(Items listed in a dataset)
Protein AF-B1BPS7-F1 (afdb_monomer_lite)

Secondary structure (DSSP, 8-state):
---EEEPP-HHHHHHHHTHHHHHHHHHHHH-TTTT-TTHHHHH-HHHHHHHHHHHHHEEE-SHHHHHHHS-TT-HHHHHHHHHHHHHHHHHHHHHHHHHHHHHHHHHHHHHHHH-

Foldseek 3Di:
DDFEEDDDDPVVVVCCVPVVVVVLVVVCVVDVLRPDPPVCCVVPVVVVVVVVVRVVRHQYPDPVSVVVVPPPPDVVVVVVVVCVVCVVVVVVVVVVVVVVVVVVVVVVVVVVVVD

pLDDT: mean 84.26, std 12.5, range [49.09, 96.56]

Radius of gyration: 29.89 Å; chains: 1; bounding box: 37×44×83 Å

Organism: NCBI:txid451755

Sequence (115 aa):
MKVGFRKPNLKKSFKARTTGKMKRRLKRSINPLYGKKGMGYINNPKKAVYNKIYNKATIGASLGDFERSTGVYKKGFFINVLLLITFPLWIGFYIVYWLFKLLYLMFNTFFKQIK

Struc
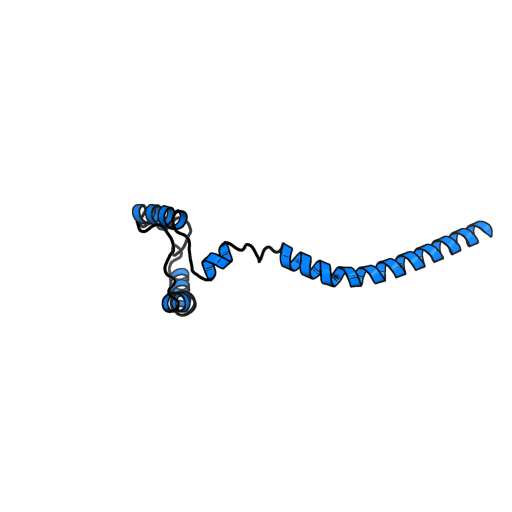ture (mmCIF, N/CA/C/O backbone):
data_AF-B1BPS7-F1
#
_entry.id   AF-B1BPS7-F1
#
loop_
_atom_site.group_PDB
_atom_site.id
_atom_site.type_symbol
_atom_site.label_atom_id
_atom_site.label_alt_id
_atom_site.label_comp_id
_atom_site.label_asym_id
_atom_site.label_entity_id
_atom_site.label_seq_id
_atom_site.pdbx_PDB_ins_code
_atom_site.Cartn_x
_atom_site.Cartn_y
_atom_site.Cartn_z
_atom_site.occupancy
_atom_site.B_iso_or_equiv
_atom_site.auth_seq_id
_atom_site.auth_comp_id
_atom_site.auth_asym_id
_atom_site.auth_atom_id
_atom_site.pdbx_PDB_model_num
ATOM 1 N N . MET A 1 1 ? -16.605 13.896 14.099 1.00 73.31 1 MET A N 1
ATOM 2 C CA . MET A 1 1 ? -15.523 13.246 13.315 1.00 73.31 1 MET A CA 1
ATOM 3 C C . MET A 1 1 ? -14.605 14.332 12.780 1.00 73.31 1 MET A C 1
ATOM 5 O O . MET A 1 1 ? -15.128 15.339 12.332 1.00 73.31 1 MET A O 1
ATOM 9 N N . LYS A 1 2 ? -13.277 14.151 12.790 1.00 70.12 2 LYS A N 1
ATOM 10 C CA . LYS A 1 2 ? -12.369 15.058 12.067 1.00 70.12 2 LYS A CA 1
ATOM 11 C C . LYS A 1 2 ? -12.264 14.591 10.614 1.00 70.12 2 LYS A C 1
ATOM 13 O O . LYS A 1 2 ? -11.723 13.517 10.371 1.00 70.12 2 LYS A O 1
ATOM 18 N N . VAL A 1 3 ? -12.826 15.364 9.695 1.00 78.06 3 VAL A N 1
ATOM 19 C CA . VAL A 1 3 ? -12.802 15.131 8.242 1.00 78.06 3 VAL A CA 1
ATOM 20 C C . VAL A 1 3 ? -11.566 15.835 7.663 1.00 78.06 3 VAL A C 1
ATOM 22 O O . VAL A 1 3 ? -11.179 16.883 8.176 1.00 78.06 3 VAL A O 1
ATOM 25 N N . GLY A 1 4 ? -10.902 15.251 6.660 1.00 81.88 4 GLY A N 1
ATOM 26 C CA . GLY A 1 4 ? -9.732 15.857 6.000 1.00 81.88 4 GLY A CA 1
ATOM 27 C C . GLY A 1 4 ? -8.475 14.980 5.990 1.00 81.88 4 GLY A C 1
ATOM 28 O O . GLY A 1 4 ? -8.563 13.755 5.946 1.00 81.88 4 GLY A O 1
ATOM 29 N N . PHE A 1 5 ? -7.291 15.597 6.005 1.00 81.12 5 PHE A N 1
ATOM 30 C CA . PHE A 1 5 ? -6.018 14.874 5.927 1.00 81.12 5 PHE A CA 1
ATOM 31 C C . PHE A 1 5 ? -5.654 14.196 7.252 1.00 81.12 5 PHE A C 1
ATOM 33 O O . PHE A 1 5 ? -5.613 14.822 8.318 1.00 81.12 5 PHE A O 1
ATOM 40 N N . ARG A 1 6 ? -5.323 12.901 7.197 1.00 84.12 6 ARG A N 1
ATOM 41 C CA . ARG A 1 6 ? -4.732 12.203 8.350 1.00 84.12 6 ARG A CA 1
ATOM 42 C C . ARG A 1 6 ? -3.277 12.601 8.510 1.00 84.12 6 ARG A C 1
ATOM 44 O O . ARG A 1 6 ? -2.495 12.440 7.584 1.00 84.12 6 ARG A O 1
ATOM 51 N N . LYS A 1 7 ? -2.883 12.992 9.722 1.00 84.25 7 LYS A N 1
ATOM 52 C CA . LYS A 1 7 ? -1.468 13.170 10.061 1.00 84.25 7 LYS A CA 1
ATOM 53 C C . LYS A 1 7 ? -0.745 11.814 9.976 1.00 84.25 7 LYS A C 1
ATOM 55 O O . LYS A 1 7 ? -1.098 10.908 10.743 1.00 84.25 7 LYS A O 1
ATOM 60 N N . PRO A 1 8 ? 0.252 11.643 9.091 1.00 86.75 8 PRO A N 1
ATOM 61 C CA . PRO A 1 8 ? 1.038 10.421 9.057 1.00 86.75 8 PRO A CA 1
ATOM 62 C C . PRO A 1 8 ? 1.896 10.310 10.326 1.00 86.75 8 PRO A C 1
ATOM 64 O O . PRO A 1 8 ? 2.362 11.302 10.883 1.00 86.75 8 PRO A O 1
ATOM 67 N N . ASN A 1 9 ? 2.102 9.084 10.809 1.00 87.50 9 ASN A N 1
ATOM 68 C CA . ASN A 1 9 ? 2.986 8.801 11.940 1.00 87.50 9 ASN A CA 1
ATOM 69 C C . ASN A 1 9 ? 3.930 7.651 11.570 1.00 87.50 9 ASN A C 1
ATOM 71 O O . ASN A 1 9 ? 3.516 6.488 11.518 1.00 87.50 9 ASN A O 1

§ **ACTIVITY**
Reproduce, character for character, only the lines of the preceding data that start at the line with "ATOM 33 O O" and end at the line with "ATOM 60 N N", both included.

§ **TASK RESULT**
ATOM 33 O O . PHE A 1 5 ? -5.613 14.822 8.318 1.00 81.12 5 PHE A O 1
ATOM 40 N N . ARG A 1 6 ? -5.323 12.901 7.197 1.00 84.12 6 ARG A N 1
ATOM 41 C CA . ARG A 1 6 ? -4.732 12.203 8.350 1.00 84.12 6 ARG A CA 1
ATOM 42 C C . ARG A 1 6 ? -3.277 12.601 8.510 1.00 84.12 6 ARG A C 1
ATOM 44 O O . ARG A 1 6 ? -2.495 12.440 7.584 1.00 84.12 6 ARG A O 1
ATOM 51 N N . LYS A 1 7 ? -2.883 12.992 9.722 1.00 84.25 7 LYS A N 1
ATOM 52 C CA . LYS A 1 7 ? -1.468 13.170 10.061 1.00 84.25 7 LYS A CA 1
ATOM 53 C C . LYS A 1 7 ? -0.745 11.814 9.976 1.00 84.25 7 LYS A C 1
ATOM 55 O O . LYS A 1 7 ? -1.098 10.908 10.743 1.00 84.25 7 LYS A O 1
ATOM 60 N N . PRO A 1 8 ? 0.252 11.643 9.091 1.00 86.75 8 PRO A N 1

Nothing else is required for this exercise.